True, but perhaps not practically relevant. The pattern matching in Swift isn't much better than what you would get with a tagged C union, which is why no one really uses it very heavily. The Optional type in Swift gets a lot of special compiler support, which is indicative of the fact that the broader language isn't very friendly towards using ADTs to structure data.
But you're right, I should have clarified in my comment that Swift does have a basic degree of support for ADTs.
I don't know what kind of Swift code you're writing, but you're very, very wrong when you say "no one really uses it heavily". Pattern matching is in fact quite powerful and is used heavily in any codebase that isn't simply a straight porting of Obj-C idioms.
> The Optional type in Swift gets a lot of special compiler support
Only the ?. optional chaining operator (and technically the ! postfix operator too, though that could have been implemented in the standard library instead of being special syntax and in fact I'm not really sure why it isn't just a stdlib operator).

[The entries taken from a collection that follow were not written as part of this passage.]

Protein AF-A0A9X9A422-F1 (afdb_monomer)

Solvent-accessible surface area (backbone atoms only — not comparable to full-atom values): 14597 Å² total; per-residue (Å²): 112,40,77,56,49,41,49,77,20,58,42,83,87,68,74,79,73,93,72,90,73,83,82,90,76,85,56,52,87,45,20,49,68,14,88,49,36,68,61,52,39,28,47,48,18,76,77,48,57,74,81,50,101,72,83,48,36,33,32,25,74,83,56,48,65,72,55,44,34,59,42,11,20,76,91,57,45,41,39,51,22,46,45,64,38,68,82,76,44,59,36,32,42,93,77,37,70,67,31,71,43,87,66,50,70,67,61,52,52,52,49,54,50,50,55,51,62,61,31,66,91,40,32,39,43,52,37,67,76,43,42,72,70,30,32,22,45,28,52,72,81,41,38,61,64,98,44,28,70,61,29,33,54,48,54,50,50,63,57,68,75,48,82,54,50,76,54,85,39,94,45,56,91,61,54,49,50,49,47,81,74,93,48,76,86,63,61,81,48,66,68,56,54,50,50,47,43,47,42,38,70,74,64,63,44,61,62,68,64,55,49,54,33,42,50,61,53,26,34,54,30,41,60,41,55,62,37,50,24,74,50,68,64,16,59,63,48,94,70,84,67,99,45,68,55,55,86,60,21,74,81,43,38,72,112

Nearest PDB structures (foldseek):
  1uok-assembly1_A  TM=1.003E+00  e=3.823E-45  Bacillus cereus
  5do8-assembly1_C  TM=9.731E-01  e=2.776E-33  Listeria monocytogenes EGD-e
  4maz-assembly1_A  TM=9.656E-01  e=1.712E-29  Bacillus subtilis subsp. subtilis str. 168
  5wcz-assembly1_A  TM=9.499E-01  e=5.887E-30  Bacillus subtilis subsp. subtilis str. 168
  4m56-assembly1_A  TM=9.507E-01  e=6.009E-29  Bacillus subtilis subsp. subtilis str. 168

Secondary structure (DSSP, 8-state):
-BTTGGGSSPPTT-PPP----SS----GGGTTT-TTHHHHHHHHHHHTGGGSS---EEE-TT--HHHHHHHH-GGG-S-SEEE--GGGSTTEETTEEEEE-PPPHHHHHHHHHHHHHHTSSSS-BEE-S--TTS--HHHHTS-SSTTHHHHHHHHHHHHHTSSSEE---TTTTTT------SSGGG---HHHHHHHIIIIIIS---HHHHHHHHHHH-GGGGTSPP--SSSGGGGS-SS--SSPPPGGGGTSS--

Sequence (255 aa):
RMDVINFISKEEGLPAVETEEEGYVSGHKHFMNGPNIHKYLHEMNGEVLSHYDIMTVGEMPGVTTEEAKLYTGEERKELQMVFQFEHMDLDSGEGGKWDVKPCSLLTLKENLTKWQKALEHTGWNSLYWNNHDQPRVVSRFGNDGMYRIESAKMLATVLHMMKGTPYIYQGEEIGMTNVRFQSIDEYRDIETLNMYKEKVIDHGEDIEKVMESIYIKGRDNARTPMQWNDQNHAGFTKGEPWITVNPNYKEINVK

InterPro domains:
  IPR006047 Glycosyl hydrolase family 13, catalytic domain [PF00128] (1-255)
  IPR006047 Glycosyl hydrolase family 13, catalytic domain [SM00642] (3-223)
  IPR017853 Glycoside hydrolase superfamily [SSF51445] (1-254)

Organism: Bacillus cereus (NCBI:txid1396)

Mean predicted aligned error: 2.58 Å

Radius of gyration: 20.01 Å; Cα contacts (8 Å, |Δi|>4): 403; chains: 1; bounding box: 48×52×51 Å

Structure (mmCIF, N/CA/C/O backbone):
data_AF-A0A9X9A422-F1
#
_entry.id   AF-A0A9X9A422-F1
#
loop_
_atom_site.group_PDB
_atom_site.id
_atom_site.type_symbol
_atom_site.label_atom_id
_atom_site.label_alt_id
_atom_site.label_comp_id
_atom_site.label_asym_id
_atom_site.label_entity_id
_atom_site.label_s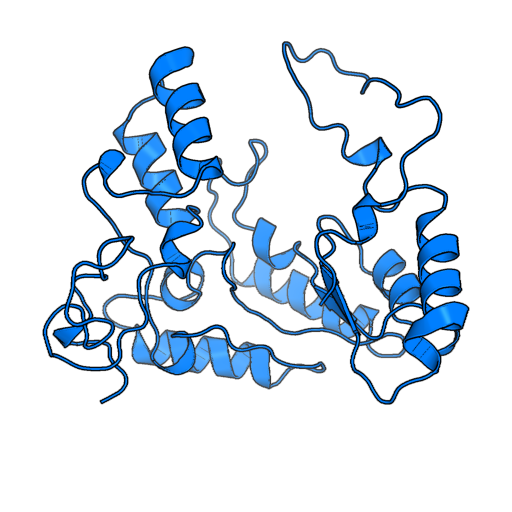eq_id
_atom_site.pdbx_PDB_ins_code
_atom_site.Cartn_x
_atom_site.Cartn_y
_atom_site.Cartn_z
_atom_site.occupancy
_atom_site.B_iso_or_equiv
_atom_site.auth_seq_id
_atom_site.auth_comp_id
_atom_site.auth_asym_id
_atom_site.auth_atom_id
_atom_site.pdbx_PDB_model_num
ATOM 1 N N . ARG A 1 1 ? -13.457 -4.313 1.927 1.00 97.88 1 ARG A N 1
ATOM 2 C CA . ARG A 1 1 ? -12.302 -3.394 2.068 1.00 97.88 1 ARG A CA 1
ATOM 3 C C . ARG A 1 1 ? -12.779 -1.983 1.768 1.00 97.88 1 ARG A C 1
ATOM 5 O O . ARG A 1 1 ? -13.431 -1.811 0.747 1.00 97.88 1 ARG A O 1
ATOM 12 N N . MET A 1 2 ? -12.502 -1.020 2.641 1.00 98.69 2 MET A N 1
ATOM 13 C CA . MET A 1 2 ? -12.912 0.383 2.491 1.00 98.69 2 MET A CA 1
ATOM 14 C C . MET A 1 2 ? -11.678 1.243 2.193 1.00 98.69 2 MET A C 1
ATOM 16 O O . MET A 1 2 ? -10.711 1.168 2.943 1.00 98.69 2 MET A O 1
ATOM 20 N N . ASP A 1 3 ? -11.700 1.974 1.077 1.00 98.50 3 ASP A N 1
ATOM 21 C CA . ASP A 1 3 ? -10.593 2.814 0.583 1.00 98.50 3 ASP A CA 1
ATOM 22 C C . ASP A 1 3 ? -10.431 4.077 1.428 1.00 98.50 3 ASP A C 1
ATOM 24 O O . ASP A 1 3 ? -11.443 4.730 1.695 1.00 98.50 3 ASP A O 1
ATOM 28 N N . VAL A 1 4 ? -9.195 4.375 1.860 1.00 97.62 4 VAL A N 1
ATOM 29 C CA . VAL A 1 4 ? -8.814 5.544 2.690 1.00 97.62 4 VAL A CA 1
ATOM 30 C C . VAL A 1 4 ? -9.904 5.995 3.671 1.00 97.62 4 VAL A C 1
ATOM 32 O O . VAL A 1 4 ? -10.259 7.173 3.775 1.00 97.62 4 VAL A O 1
ATOM 35 N N . ILE A 1 5 ? -10.500 5.034 4.381 1.00 98.69 5 ILE A N 1
ATOM 36 C CA . ILE A 1 5 ? -11.775 5.260 5.068 1.00 98.69 5 ILE A CA 1
ATOM 37 C C . ILE A 1 5 ? -11.618 6.245 6.225 1.00 98.69 5 ILE A C 1
ATOM 39 O O . ILE A 1 5 ? -12.550 6.976 6.544 1.00 98.69 5 ILE A O 1
ATOM 43 N N . ASN A 1 6 ? -10.420 6.345 6.803 1.00 98.75 6 ASN A N 1
ATOM 44 C CA . ASN A 1 6 ? -10.121 7.321 7.841 1.00 98.75 6 ASN A CA 1
ATOM 45 C C . ASN A 1 6 ? -10.043 8.771 7.337 1.00 98.75 6 ASN A C 1
ATOM 47 O O . ASN A 1 6 ? -9.881 9.672 8.158 1.00 98.75 6 ASN A O 1
ATOM 51 N N . PHE A 1 7 ? -10.177 9.021 6.029 1.00 98.69 7 PHE A N 1
ATOM 52 C CA . PHE A 1 7 ? -10.186 10.375 5.468 1.00 98.69 7 PHE A CA 1
ATOM 53 C C . PHE A 1 7 ? -11.595 10.964 5.365 1.00 98.69 7 PHE A C 1
ATOM 55 O O . PHE A 1 7 ? -11.736 12.125 4.984 1.00 98.69 7 PHE A O 1
ATOM 62 N N . ILE A 1 8 ? -12.673 10.211 5.629 1.00 98.69 8 ILE A N 1
ATOM 63 C CA . ILE A 1 8 ? -14.042 10.675 5.321 1.00 98.69 8 ILE A CA 1
ATOM 64 C C . ILE A 1 8 ? -14.515 11.829 6.215 1.00 98.69 8 ILE A C 1
ATOM 66 O O . ILE A 1 8 ? -15.335 12.632 5.772 1.00 98.69 8 ILE A O 1
ATOM 70 N N . SER A 1 9 ? -13.968 11.967 7.426 1.00 98.62 9 SER A N 1
ATOM 71 C CA . SER A 1 9 ? -14.263 13.083 8.328 1.00 98.62 9 SER A CA 1
ATOM 72 C C . SER A 1 9 ? -13.214 14.180 8.188 1.00 98.62 9 SER A C 1
ATOM 74 O O . SER A 1 9 ? -12.039 13.930 8.416 1.00 98.62 9 SER A O 1
ATOM 76 N N . LYS A 1 10 ? -13.637 15.407 7.874 1.00 98.62 10 LYS A N 1
ATOM 77 C CA . LYS A 1 10 ? -12.753 16.580 7.793 1.00 98.62 10 LYS A CA 1
ATOM 78 C C . LYS A 1 10 ? -12.931 17.459 9.026 1.00 98.62 10 LYS A C 1
ATOM 80 O O . LYS A 1 10 ? -14.011 17.471 9.620 1.00 98.62 10 LYS A O 1
ATOM 85 N N . GLU A 1 11 ? -11.879 18.172 9.399 1.00 98.31 11 GLU A N 1
ATOM 86 C CA . GLU A 1 11 ? -11.944 19.262 10.365 1.00 98.31 11 GLU A CA 1
ATOM 87 C C . GLU A 1 11 ? -12.811 20.403 9.818 1.00 98.31 11 GLU A C 1
ATOM 89 O O . GLU A 1 11 ? -12.776 20.728 8.626 1.00 98.31 11 GLU A O 1
ATOM 94 N N . GLU A 1 12 ? -13.644 20.977 10.684 1.00 97.88 12 GLU A N 1
ATOM 95 C CA . GLU A 1 12 ? -14.551 22.055 10.304 1.00 97.88 12 GLU A CA 1
ATOM 96 C C . GLU A 1 12 ? -13.767 23.296 9.856 1.00 97.88 12 GLU A C 1
ATOM 98 O O . GLU A 1 12 ? -12.724 23.630 10.409 1.00 97.88 12 GLU A O 1
ATOM 103 N N . GLY A 1 13 ? -14.266 23.979 8.824 1.00 97.69 13 GLY A N 1
ATOM 104 C CA . GLY A 1 13 ? -13.625 25.174 8.271 1.00 97.69 13 GLY A CA 1
ATOM 105 C C . GLY A 1 13 ? -12.489 24.899 7.284 1.00 97.69 13 GLY A C 1
ATOM 106 O O . GLY A 1 13 ? -12.092 25.833 6.595 1.00 97.69 13 GLY A O 1
ATOM 107 N N . LEU A 1 14 ? -12.031 23.644 7.153 1.00 97.50 14 LEU A N 1
ATOM 108 C CA . LEU A 1 14 ? -10.941 23.243 6.249 1.00 97.50 14 LEU A CA 1
ATOM 109 C C . LEU A 1 14 ? -9.705 24.152 6.413 1.00 97.50 14 LEU A C 1
ATOM 111 O O . LEU A 1 14 ? -9.318 24.839 5.462 1.00 97.50 14 LEU A O 1
ATOM 115 N N . PRO A 1 15 ? -9.126 24.212 7.628 1.00 97.00 15 PRO A N 1
ATOM 116 C CA . PR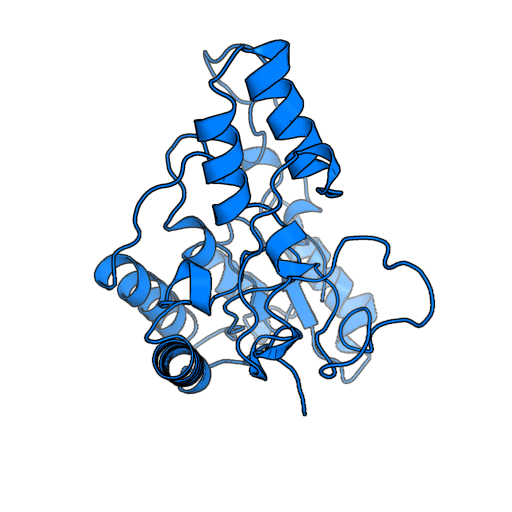O A 1 15 ? -8.061 25.155 7.935 1.00 97.00 15 PRO A CA 1
ATOM 117 C C . PRO A 1 15 ? -6.829 24.928 7.053 1.00 97.00 15 PRO A C 1
ATOM 119 O O . PRO A 1 15 ? -6.510 23.807 6.651 1.00 97.00 15 PRO A O 1
ATOM 122 N N . ALA A 1 16 ? -6.125 26.022 6.769 1.00 95.94 16 ALA A N 1
ATOM 123 C CA . ALA A 1 16 ? -4.802 25.953 6.170 1.00 95.94 16 ALA A CA 1
ATOM 124 C C . ALA A 1 16 ? -3.798 25.386 7.185 1.00 95.94 16 ALA A C 1
ATOM 126 O O . ALA A 1 16 ? -3.892 25.664 8.380 1.00 95.94 16 ALA A O 1
ATOM 127 N N . VAL A 1 17 ? -2.814 24.630 6.698 1.00 95.94 17 VAL A N 1
ATOM 128 C CA . VAL A 1 17 ? -1.698 24.162 7.527 1.00 95.94 17 VAL A CA 1
ATOM 129 C C . VAL A 1 17 ? -0.765 25.335 7.804 1.00 95.94 17 VAL A C 1
ATOM 131 O O . VAL A 1 17 ? -0.322 26.005 6.873 1.00 95.94 17 VAL A O 1
ATOM 134 N N . GLU A 1 18 ? -0.438 25.566 9.073 1.00 94.00 18 GLU A N 1
ATOM 135 C CA . GLU A 1 18 ? 0.582 26.543 9.459 1.00 94.00 18 GLU A CA 1
ATOM 136 C C . GLU A 1 18 ? 1.968 26.049 9.017 1.00 94.00 18 GLU A C 1
ATOM 138 O O . GLU A 1 18 ? 2.468 25.040 9.520 1.00 94.00 18 GLU A O 1
ATOM 143 N N . THR A 1 19 ? 2.574 26.736 8.047 1.00 93.25 19 THR A N 1
ATOM 144 C CA . THR A 1 19 ? 3.892 26.401 7.496 1.00 93.25 19 THR A CA 1
ATOM 145 C C . THR A 1 19 ? 4.577 27.636 6.905 1.00 93.25 19 THR A C 1
ATOM 147 O O . THR A 1 19 ? 3.908 28.582 6.488 1.00 93.25 19 THR A O 1
ATOM 150 N N . GLU A 1 20 ? 5.910 27.610 6.862 1.00 92.75 20 GLU A N 1
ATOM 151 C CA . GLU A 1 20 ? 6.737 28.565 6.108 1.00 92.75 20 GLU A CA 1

And probably some logic in the switch exhaustiveness checker so it knows nil is the same as Optional.none. Everything else (including the actual pattern matching against the "nil" keyword) is done in a way that can be used by any type, not just Optionals (nil for pattern matching specifically evaluates to a stdlib type called _OptionalNilComparisonType which implements the ~= operator so it can be compared against any Optional in a switch, and you could do the same for other ADTs too, assuming they have a reasonable definition for nil).
Optionals should be used sparingly in de-novo Swift code, as the corresponding features (Option/Maybe types) are in other languages (Haskell, Elm, OCaml, Rust, …): only make something an Optional if, well, it's actually optional.
Optionals have lots of syntactic sugar because Swift has to deal with reams of native and objective-c code which is ubiquitously nullable, dealing with that without the syntactic sugar would be nothing short of horrendous. This is also an issue with ported/converted API (which is most of them at this point) as the underlying system tends to leverage nullability extensively (it's a very common Obj-C pattern as nil is a message sink), which is usually left shining through by simple conversion rather than wrap every historical API in a converted Swift version.
Optionals being clumsy means you start to eliminate them as you write more Swift. It becomes a carefully considered decision to use an optional in your interface. And the compiler keeps you in line.
I love the compile-time optional support now and severely miss it when using languages that don't have the feature. They are brilliant when you are working with all-Swift code or Objective-C code that has been decorated with nullability keywords.
However optionals become a burden when you are working with old Objective-C code that has not been annotated.